[Stored items from a collection]
§ §
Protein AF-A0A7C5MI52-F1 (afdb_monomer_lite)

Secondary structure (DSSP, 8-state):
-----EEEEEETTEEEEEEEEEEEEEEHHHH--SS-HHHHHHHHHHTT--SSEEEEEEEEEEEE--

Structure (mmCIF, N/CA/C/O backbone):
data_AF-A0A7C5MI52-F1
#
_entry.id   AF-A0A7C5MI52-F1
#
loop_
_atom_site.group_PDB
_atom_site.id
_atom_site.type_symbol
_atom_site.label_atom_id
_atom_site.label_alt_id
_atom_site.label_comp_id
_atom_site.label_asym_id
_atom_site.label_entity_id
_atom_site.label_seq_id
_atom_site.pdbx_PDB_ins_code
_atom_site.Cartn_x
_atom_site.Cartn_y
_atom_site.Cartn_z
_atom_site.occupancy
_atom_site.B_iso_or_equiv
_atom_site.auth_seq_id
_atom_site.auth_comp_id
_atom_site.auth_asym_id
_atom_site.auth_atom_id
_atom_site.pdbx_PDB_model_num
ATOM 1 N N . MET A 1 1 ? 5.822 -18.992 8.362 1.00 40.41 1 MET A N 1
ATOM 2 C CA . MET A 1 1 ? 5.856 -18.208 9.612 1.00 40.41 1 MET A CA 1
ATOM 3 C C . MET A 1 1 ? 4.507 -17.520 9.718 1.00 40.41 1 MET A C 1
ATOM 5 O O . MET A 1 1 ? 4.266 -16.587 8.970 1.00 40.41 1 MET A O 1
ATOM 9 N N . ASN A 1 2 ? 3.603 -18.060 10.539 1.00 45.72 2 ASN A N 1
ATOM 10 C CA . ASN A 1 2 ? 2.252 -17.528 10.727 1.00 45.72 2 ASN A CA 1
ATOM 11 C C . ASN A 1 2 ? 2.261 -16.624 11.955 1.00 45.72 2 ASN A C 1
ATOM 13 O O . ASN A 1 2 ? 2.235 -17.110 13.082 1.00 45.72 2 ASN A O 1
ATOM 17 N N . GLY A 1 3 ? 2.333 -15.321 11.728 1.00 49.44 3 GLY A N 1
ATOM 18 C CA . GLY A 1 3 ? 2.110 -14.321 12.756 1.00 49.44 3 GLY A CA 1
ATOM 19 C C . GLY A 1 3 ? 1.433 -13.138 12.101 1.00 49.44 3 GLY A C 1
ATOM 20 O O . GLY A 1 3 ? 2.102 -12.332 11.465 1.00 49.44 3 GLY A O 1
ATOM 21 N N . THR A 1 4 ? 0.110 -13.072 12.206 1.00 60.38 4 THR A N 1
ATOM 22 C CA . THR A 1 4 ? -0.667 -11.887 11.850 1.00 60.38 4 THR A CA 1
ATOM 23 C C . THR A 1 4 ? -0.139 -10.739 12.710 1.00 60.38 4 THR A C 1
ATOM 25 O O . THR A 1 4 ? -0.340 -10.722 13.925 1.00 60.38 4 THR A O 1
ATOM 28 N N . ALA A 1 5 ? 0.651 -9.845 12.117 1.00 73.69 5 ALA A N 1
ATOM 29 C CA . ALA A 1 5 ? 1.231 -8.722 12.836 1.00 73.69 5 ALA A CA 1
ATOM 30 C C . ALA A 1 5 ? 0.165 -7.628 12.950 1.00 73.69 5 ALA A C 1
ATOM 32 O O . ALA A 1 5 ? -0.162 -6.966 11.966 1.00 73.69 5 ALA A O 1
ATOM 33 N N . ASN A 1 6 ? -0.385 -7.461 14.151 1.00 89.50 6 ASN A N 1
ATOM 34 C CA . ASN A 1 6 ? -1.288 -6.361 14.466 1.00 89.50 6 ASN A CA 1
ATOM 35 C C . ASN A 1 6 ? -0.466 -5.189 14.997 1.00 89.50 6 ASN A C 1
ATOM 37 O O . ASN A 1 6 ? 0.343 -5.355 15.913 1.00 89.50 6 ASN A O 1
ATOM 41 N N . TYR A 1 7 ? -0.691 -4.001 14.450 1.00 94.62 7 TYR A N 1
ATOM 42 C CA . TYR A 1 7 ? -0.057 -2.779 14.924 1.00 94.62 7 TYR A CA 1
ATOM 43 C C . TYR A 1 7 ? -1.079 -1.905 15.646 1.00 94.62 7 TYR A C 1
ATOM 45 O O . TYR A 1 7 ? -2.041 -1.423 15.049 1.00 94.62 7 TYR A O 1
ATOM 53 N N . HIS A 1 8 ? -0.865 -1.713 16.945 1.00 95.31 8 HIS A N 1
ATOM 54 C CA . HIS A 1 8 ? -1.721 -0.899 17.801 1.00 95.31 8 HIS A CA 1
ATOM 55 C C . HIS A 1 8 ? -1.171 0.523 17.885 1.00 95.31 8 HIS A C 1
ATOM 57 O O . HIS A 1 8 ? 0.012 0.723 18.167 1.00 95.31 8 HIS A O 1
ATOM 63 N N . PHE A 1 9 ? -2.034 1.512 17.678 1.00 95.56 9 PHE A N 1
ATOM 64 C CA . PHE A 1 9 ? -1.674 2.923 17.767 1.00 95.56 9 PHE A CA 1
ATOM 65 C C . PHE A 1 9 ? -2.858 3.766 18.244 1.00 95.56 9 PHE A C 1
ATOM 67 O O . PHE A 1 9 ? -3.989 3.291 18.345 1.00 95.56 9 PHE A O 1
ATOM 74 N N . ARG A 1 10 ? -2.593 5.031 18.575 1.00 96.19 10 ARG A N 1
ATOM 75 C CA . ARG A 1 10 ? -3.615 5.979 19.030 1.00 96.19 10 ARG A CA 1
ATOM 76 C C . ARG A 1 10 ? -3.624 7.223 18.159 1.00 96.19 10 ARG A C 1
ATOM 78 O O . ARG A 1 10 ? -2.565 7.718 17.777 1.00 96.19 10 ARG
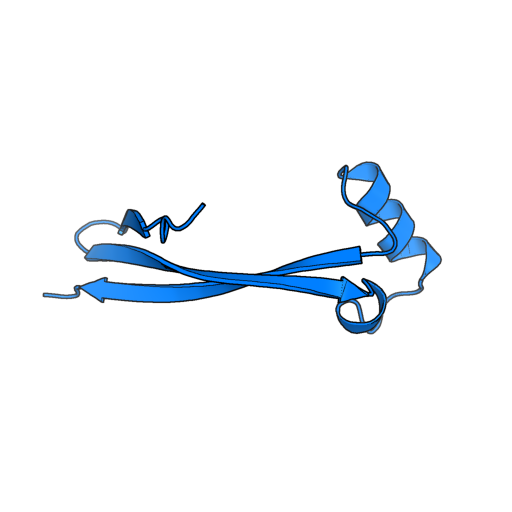 A O 1
ATOM 85 N N . VAL A 1 11 ? -4.818 7.761 17.919 1.00 94.81 11 VAL A N 1
ATOM 86 C CA . VAL A 1 11 ? -5.029 9.082 17.311 1.00 94.81 11 VAL A CA 1
ATOM 87 C C . VAL A 1 11 ? -5.805 9.932 18.315 1.00 94.81 11 VAL A C 1
ATOM 89 O O . VAL A 1 11 ? -7.024 9.832 18.439 1.00 94.81 11 VAL A O 1
ATOM 92 N N . GLY A 1 12 ? -5.080 10.724 19.110 1.00 94.19 12 GLY A N 1
ATOM 93 C CA . GLY A 1 12 ? -5.653 11.415 20.266 1.00 94.19 12 GLY A CA 1
ATOM 94 C C . GLY A 1 12 ? -6.222 10.425 21.292 1.00 94.19 12 GLY A C 1
ATOM 95 O O . GLY A 1 12 ? -5.489 9.618 21.871 1.00 94.19 12 GLY A O 1
ATOM 96 N N . ALA A 1 13 ? -7.536 10.487 21.520 1.00 94.06 13 ALA A N 1
ATOM 97 C CA . ALA A 1 13 ? -8.242 9.583 22.430 1.00 94.06 13 ALA A CA 1
ATOM 98 C C . ALA A 1 13 ? -8.685 8.256 21.780 1.00 94.06 13 ALA A C 1
ATOM 100 O O . ALA A 1 13 ? -9.059 7.343 22.509 1.00 94.06 13 ALA A O 1
ATOM 101 N N . ILE A 1 14 ? -8.628 8.142 20.449 1.00 95.62 14 ILE A N 1
ATOM 102 C CA . ILE A 1 14 ? -9.139 6.993 19.690 1.00 95.62 14 ILE A CA 1
ATOM 103 C C . ILE A 1 14 ? -8.084 5.887 19.647 1.00 95.62 14 ILE A C 1
ATOM 105 O O . ILE A 1 14 ? -6.919 6.151 19.326 1.00 95.62 14 ILE A O 1
ATOM 109 N N . GLU A 1 15 ? -8.496 4.655 19.942 1.00 96.38 15 GLU A N 1
ATOM 110 C CA . GLU A 1 15 ? -7.654 3.466 19.802 1.00 96.38 15 GLU A CA 1
ATOM 111 C C . GLU A 1 15 ? -7.847 2.841 18.420 1.00 96.38 15 GLU A C 1
ATOM 113 O O . GLU A 1 15 ? -8.974 2.618 17.972 1.00 96.38 15 GLU A O 1
ATOM 118 N N . CYS A 1 16 ? -6.735 2.562 17.743 1.00 96.81 16 CYS A N 1
ATOM 119 C CA . CYS A 1 16 ? -6.717 2.010 16.397 1.00 96.81 16 CYS A CA 1
ATOM 120 C C . CYS A 1 16 ? -5.840 0.757 16.346 1.00 96.81 16 CYS A C 1
ATOM 122 O O . CYS A 1 16 ? -4.783 0.685 16.982 1.00 96.81 16 CYS A O 1
ATOM 124 N N . VAL A 1 17 ? -6.247 -0.209 15.528 1.00 96.12 17 VAL A N 1
ATOM 125 C CA . VAL A 1 17 ? -5.457 -1.405 15.233 1.00 96.12 17 VAL A CA 1
ATOM 126 C C . VAL A 1 17 ? -5.389 -1.589 13.723 1.00 96.12 17 VAL A C 1
ATOM 128 O O . VAL A 1 17 ? -6.417 -1.759 13.068 1.00 96.12 17 VAL A O 1
ATOM 131 N N . ALA A 1 18 ? -4.179 -1.552 13.167 1.00 95.75 18 ALA A N 1
ATOM 132 C CA . ALA A 1 18 ? -3.924 -1.998 11.805 1.00 95.75 18 ALA A CA 1
ATOM 133 C C . ALA A 1 18 ? -3.698 -3.514 11.829 1.00 95.75 18 ALA A C 1
ATOM 135 O O . ALA A 1 18 ? -2.774 -4.005 12.480 1.00 95.75 18 ALA A O 1
ATOM 136 N N . LEU A 1 19 ? -4.576 -4.244 11.154 1.00 93.81 19 LEU A N 1
ATOM 137 C CA . LEU A 1 19 ? -4.565 -5.698 11.057 1.00 93.81 19 LEU A CA 1
ATOM 138 C C . LEU A 1 19 ? -4.034 -6.080 9.677 1.00 93.81 19 LEU A C 1
ATOM 140 O O . LEU A 1 19 ? -4.598 -5.645 8.673 1.00 93.81 19 LEU A O 1
ATOM 144 N N . SER A 1 20 ? -2.977 -6.887 9.624 1.00 93.56 20 SER A N 1
ATOM 145 C CA . SER A 1 20 ? -2.477 -7.425 8.358 1.00 93.56 20 SER A CA 1
ATOM 146 C C . SER A 1 20 ? -3.300 -8.642 7.938 1.00 93.56 20 SER A C 1
ATOM 148 O O . SER A 1 20 ? -3.396 -9.605 8.
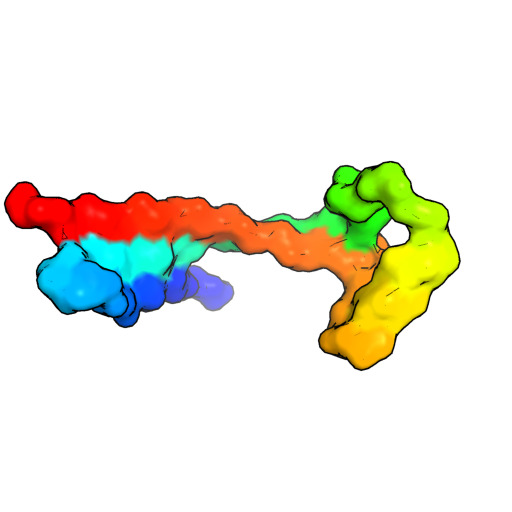692 1.00 93.56 20 SER A O 1
ATOM 150 N N . ASP A 1 21 ? -3.846 -8.614 6.725 1.00 91.50 21 ASP A N 1
ATOM 151 C CA . ASP A 1 21 ? -4.511 -9.752 6.069 1.00 91.50 21 ASP A CA 1
ATOM 152 C C . ASP A 1 21 ? -3.570 -10.452 5.065 1.00 91.50 21 ASP A C 1
ATOM 154 O O . ASP A 1 21 ? -3.974 -11.228 4.204 1.00 91.50 21 ASP A O 1
ATOM 158 N N . GLY A 1 22 ? -2.270 -10.162 5.169 1.00 92.19 22 GLY A N 1
ATOM 159 C CA . GLY A 1 22 ? -1.237 -10.671 4.279 1.00 92.19 22 GLY A CA 1
ATOM 160 C C . GLY A 1 22 ? -0.863 -9.703 3.158 1.00 92.19 22 GLY A C 1
ATOM 161 O O . GLY A 1 22 ? -1.050 -8.486 3.235 1.00 92.19 22 GLY A O 1
ATOM 162 N N . SER A 1 23 ? -0.238 -10.260 2.128 1.00 94.25 23 SER A N 1
ATOM 163 C CA . SER A 1 23 ? 0.314 -9.502 1.012 1.00 94.25 23 SER A CA 1
ATOM 164 C C . SER A 1 23 ? 0.423 -10.362 -0.234 1.00 94.25 23 SER A C 1
ATOM 166 O O . SER A 1 23 ? 0.606 -11.576 -0.135 1.00 94.25 23 SER A O 1
ATOM 168 N N . GLU A 1 24 ? 0.427 -9.713 -1.387 1.00 95.56 24 GLU A N 1
ATOM 169 C CA . GLU A 1 24 ? 0.670 -10.332 -2.685 1.00 95.56 24 GLU A CA 1
ATOM 170 C C . GLU A 1 24 ? 1.787 -9.588 -3.421 1.00 95.56 24 GLU A C 1
ATOM 172 O O . GLU A 1 24 ? 1.917 -8.369 -3.306 1.00 95.56 24 GLU A O 1
ATOM 177 N N . VAL A 1 25 ? 2.607 -10.329 -4.167 1.00 96.44 25 VAL A N 1
ATOM 178 C CA . VAL A 1 25 ? 3.572 -9.751 -5.106 1.00 96.44 25 VAL A CA 1
ATOM 179 C C . VAL A 1 25 ? 2.928 -9.742 -6.483 1.00 96.44 25 VAL A C 1
ATOM 181 O O . VAL A 1 25 ? 2.490 -10.782 -6.967 1.00 96.44 25 VAL A O 1
ATOM 184 N N . THR A 1 26 ? 2.877 -8.572 -7.109 1.00 96.00 26 THR A N 1
ATOM 185 C CA . THR A 1 26 ? 2.244 -8.363 -8.415 1.00 96.00 26 THR A CA 1
ATOM 186 C C . THR A 1 26 ? 3.184 -7.581 -9.340 1.00 96.00 26 THR A C 1
ATOM 188 O O . THR A 1 26 ? 4.040 -6.839 -8.838 1.00 96.00 26 THR A O 1
ATOM 191 N N . PRO A 1 27 ? 3.078 -7.709 -10.675 1.00 95.81 27 PRO A N 1
ATOM 192 C CA . PRO A 1 27 ? 3.834 -6.867 -11.595 1.00 95.81 27 PRO A CA 1
ATOM 193 C C . PRO A 1 27 ? 3.604 -5.375 -11.315 1.00 95.81 27 PRO A C 1
ATOM 195 O O . PRO A 1 27 ? 2.473 -4.904 -11.204 1.00 95.81 27 PRO A O 1
ATOM 198 N N . ALA A 1 28 ? 4.684 -4.596 -11.223 1.00 93.62 28 ALA A N 1
ATOM 199 C CA . ALA A 1 28 ? 4.597 -3.169 -10.894 1.00 93.62 28 ALA A CA 1
ATOM 200 C C . ALA A 1 28 ? 3.765 -2.371 -11.923 1.00 93.62 28 ALA A C 1
ATOM 202 O O . ALA A 1 28 ? 3.126 -1.375 -11.580 1.00 93.62 28 ALA A O 1
ATOM 203 N N . GLU A 1 29 ? 3.733 -2.835 -13.173 1.00 94.06 29 GLU A N 1
ATOM 204 C CA . GLU A 1 29 ? 2.946 -2.244 -14.261 1.00 94.06 29 GLU A CA 1
ATOM 205 C C . GLU A 1 29 ? 1.427 -2.424 -14.118 1.00 94.06 29 GLU A C 1
ATOM 207 O O . GLU A 1 29 ? 0.673 -1.616 -14.661 1.00 94.06 29 GLU A O 1
ATOM 212 N N . ASP
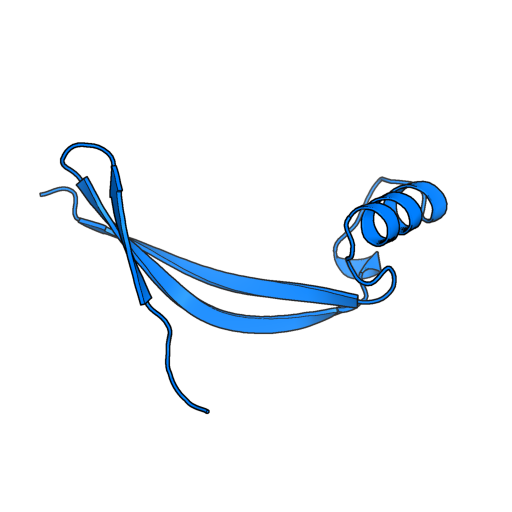 A 1 30 ? 0.966 -3.405 -13.337 1.00 94.25 30 ASP A N 1
ATOM 213 C CA . ASP A 1 30 ? -0.464 -3.587 -13.059 1.00 94.25 30 ASP A CA 1
ATOM 214 C C . ASP A 1 30 ? -0.979 -2.573 -12.023 1.00 94.25 30 ASP A C 1
ATOM 216 O O . ASP A 1 30 ? -2.155 -2.177 -12.051 1.00 94.25 30 ASP A O 1
ATOM 220 N N . VAL A 1 31 ? -0.075 -2.115 -11.146 1.00 92.38 31 VAL A N 1
ATOM 221 C CA . VAL A 1 31 ? -0.334 -1.171 -10.048 1.00 92.38 31 VAL A CA 1
ATOM 222 C C . VAL A 1 31 ? -0.180 0.276 -10.507 1.00 92.38 31 VAL A C 1
ATOM 224 O O . VAL A 1 31 ? -1.026 1.120 -10.202 1.00 92.38 31 VAL A O 1
ATOM 227 N N . VAL A 1 32 ? 0.891 0.590 -11.240 1.00 91.19 32 VAL A N 1
ATOM 228 C CA . VAL A 1 32 ? 1.189 1.965 -11.654 1.00 91.19 32 VAL A CA 1
ATOM 229 C C . VAL A 1 32 ? 0.553 2.265 -13.007 1.00 91.19 32 VAL A C 1
ATOM 231 O O . VAL A 1 32 ? 0.936 1.712 -14.033 1.00 91.19 32 VAL A O 1
ATOM 234 N N . ARG A 1 33 ? -0.399 3.203 -13.027 1.00 90.62 33 ARG A N 1
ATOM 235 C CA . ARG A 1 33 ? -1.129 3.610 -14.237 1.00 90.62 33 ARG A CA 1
§ §
Task description:
Only the lines starting at the one that includes "ATOM 37 O O" and ending at the one that includes "ATOM 102 C CA" should be retyped, exactly, from the records above; no pictures.

Exercise output:
ATOM 37 O O . ASN A 1 6 ? 0.343 -5.355 15.913 1.00 89.50 6 ASN A O 1
ATOM 41 N N . TYR A 1 7 ? -0.691 -4.001 14.450 1.00 94.62 7 TYR A N 1
ATOM 42 C CA . TYR A 1 7 ? -0.057 -2.779 14.924 1.00 94.62 7 TYR A CA 1
ATOM 43 C C . TYR A 1 7 ? -1.079 -1.905 15.646 1.00 94.62 7 TYR A C 1
ATOM 45 O O . TYR A 1 7 ? -2.041 -1.423 15.049 1.00 94.62 7 TYR A O 1
ATOM 53 N N . HIS A 1 8 ? -0.865 -1.713 16.945 1.00 95.31 8 HIS A N 1
ATOM 54 C CA . HIS A 1 8 ? -1.721 -0.899 17.801 1.00 95.31 8 HIS A CA 1
ATOM 55 C C . HIS A 1 8 ? -1.171 0.523 17.885 1.00 95.31 8 HIS A C 1
ATOM 57 O O . HIS A 1 8 ? 0.012 0.723 18.167 1.00 95.31 8 HIS A O 1
ATOM 63 N N . PHE A 1 9 ? -2.034 1.512 17.678 1.00 95.56 9 PHE A N 1
ATOM 64 C CA . PHE A 1 9 ? -1.674 2.923 17.767 1.00 95.56 9 PHE A CA 1
ATOM 65 C C . PHE A 1 9 ? -2.858 3.766 18.244 1.00 95.56 9 PHE A C 1
ATOM 67 O O . PHE A 1 9 ? -3.989 3.291 18.345 1.00 95.56 9 PHE A O 1
ATOM 74 N N . ARG A 1 10 ? -2.593 5.031 18.575 1.00 96.19 10 ARG A N 1
ATOM 75 C CA . ARG A 1 10 ? -3.615 5.979 19.030 1.00 96.19 10 ARG A CA 1
ATOM 76 C C . ARG A 1 10 ? -3.624 7.223 18.159 1.00 96.19 10 ARG A C 1
ATOM 78 O O . ARG A 1 10 ? -2.565 7.718 17.777 1.00 96.19 10 ARG
 A O 1
ATOM 85 N N . VAL A 1 11 ? -4.818 7.761 17.919 1.00 94.81 11 VAL A N 1
ATOM 86 C CA . VAL A 1 11 ? -5.029 9.082 17.311 1.00 94.81 11 VAL A CA 1
ATOM 87 C C . VAL A 1 11 ? -5.805 9.932 18.315 1.00 94.81 11 VAL A C 1
ATOM 89 O O . VAL A 1 11 ? -7.024 9.832 18.439 1.00 94.81 11 VAL A O 1
ATOM 92 N N . GLY A 1 12 ? -5.080 10.724 19.110 1.00 94.19 12 GLY A N 1
ATOM 93 C CA . GLY A 1 12 ? -5.653 11.415 20.266 1.00 94.19 12 GLY A CA 1
ATOM 94 C C . GLY A 1 12 ? -6.222 10.425 21.292 1.00 94.19 12 GLY A C 1
ATOM 95 O O . GLY A 1 12 ? -5.489 9.618 21.871 1.00 94.19 12 GLY A O 1
ATOM 96 N N . ALA A 1 13 ? -7.536 10.487 21.520 1.00 94.06 13 ALA A N 1
ATOM 97 C CA . ALA A 1 13 ? -8.242 9.583 22.430 1.00 94.06 13 ALA A CA 1
ATOM 98 C C . ALA A 1 13 ? -8.685 8.256 21.780 1.00 94.06 13 ALA A C 1
ATOM 100 O O . ALA A 1 13 ? -9.059 7.343 22.509 1.00 94.06 13 ALA A O 1
ATOM 101 N N . ILE A 1 14 ? -8.628 8.142 20.449 1.00 95.62 14 ILE A N 1
ATOM 102 C CA . ILE A 1 14 ? -9.139 6.993 19.690 1.00 95.62 14 ILE A CA 1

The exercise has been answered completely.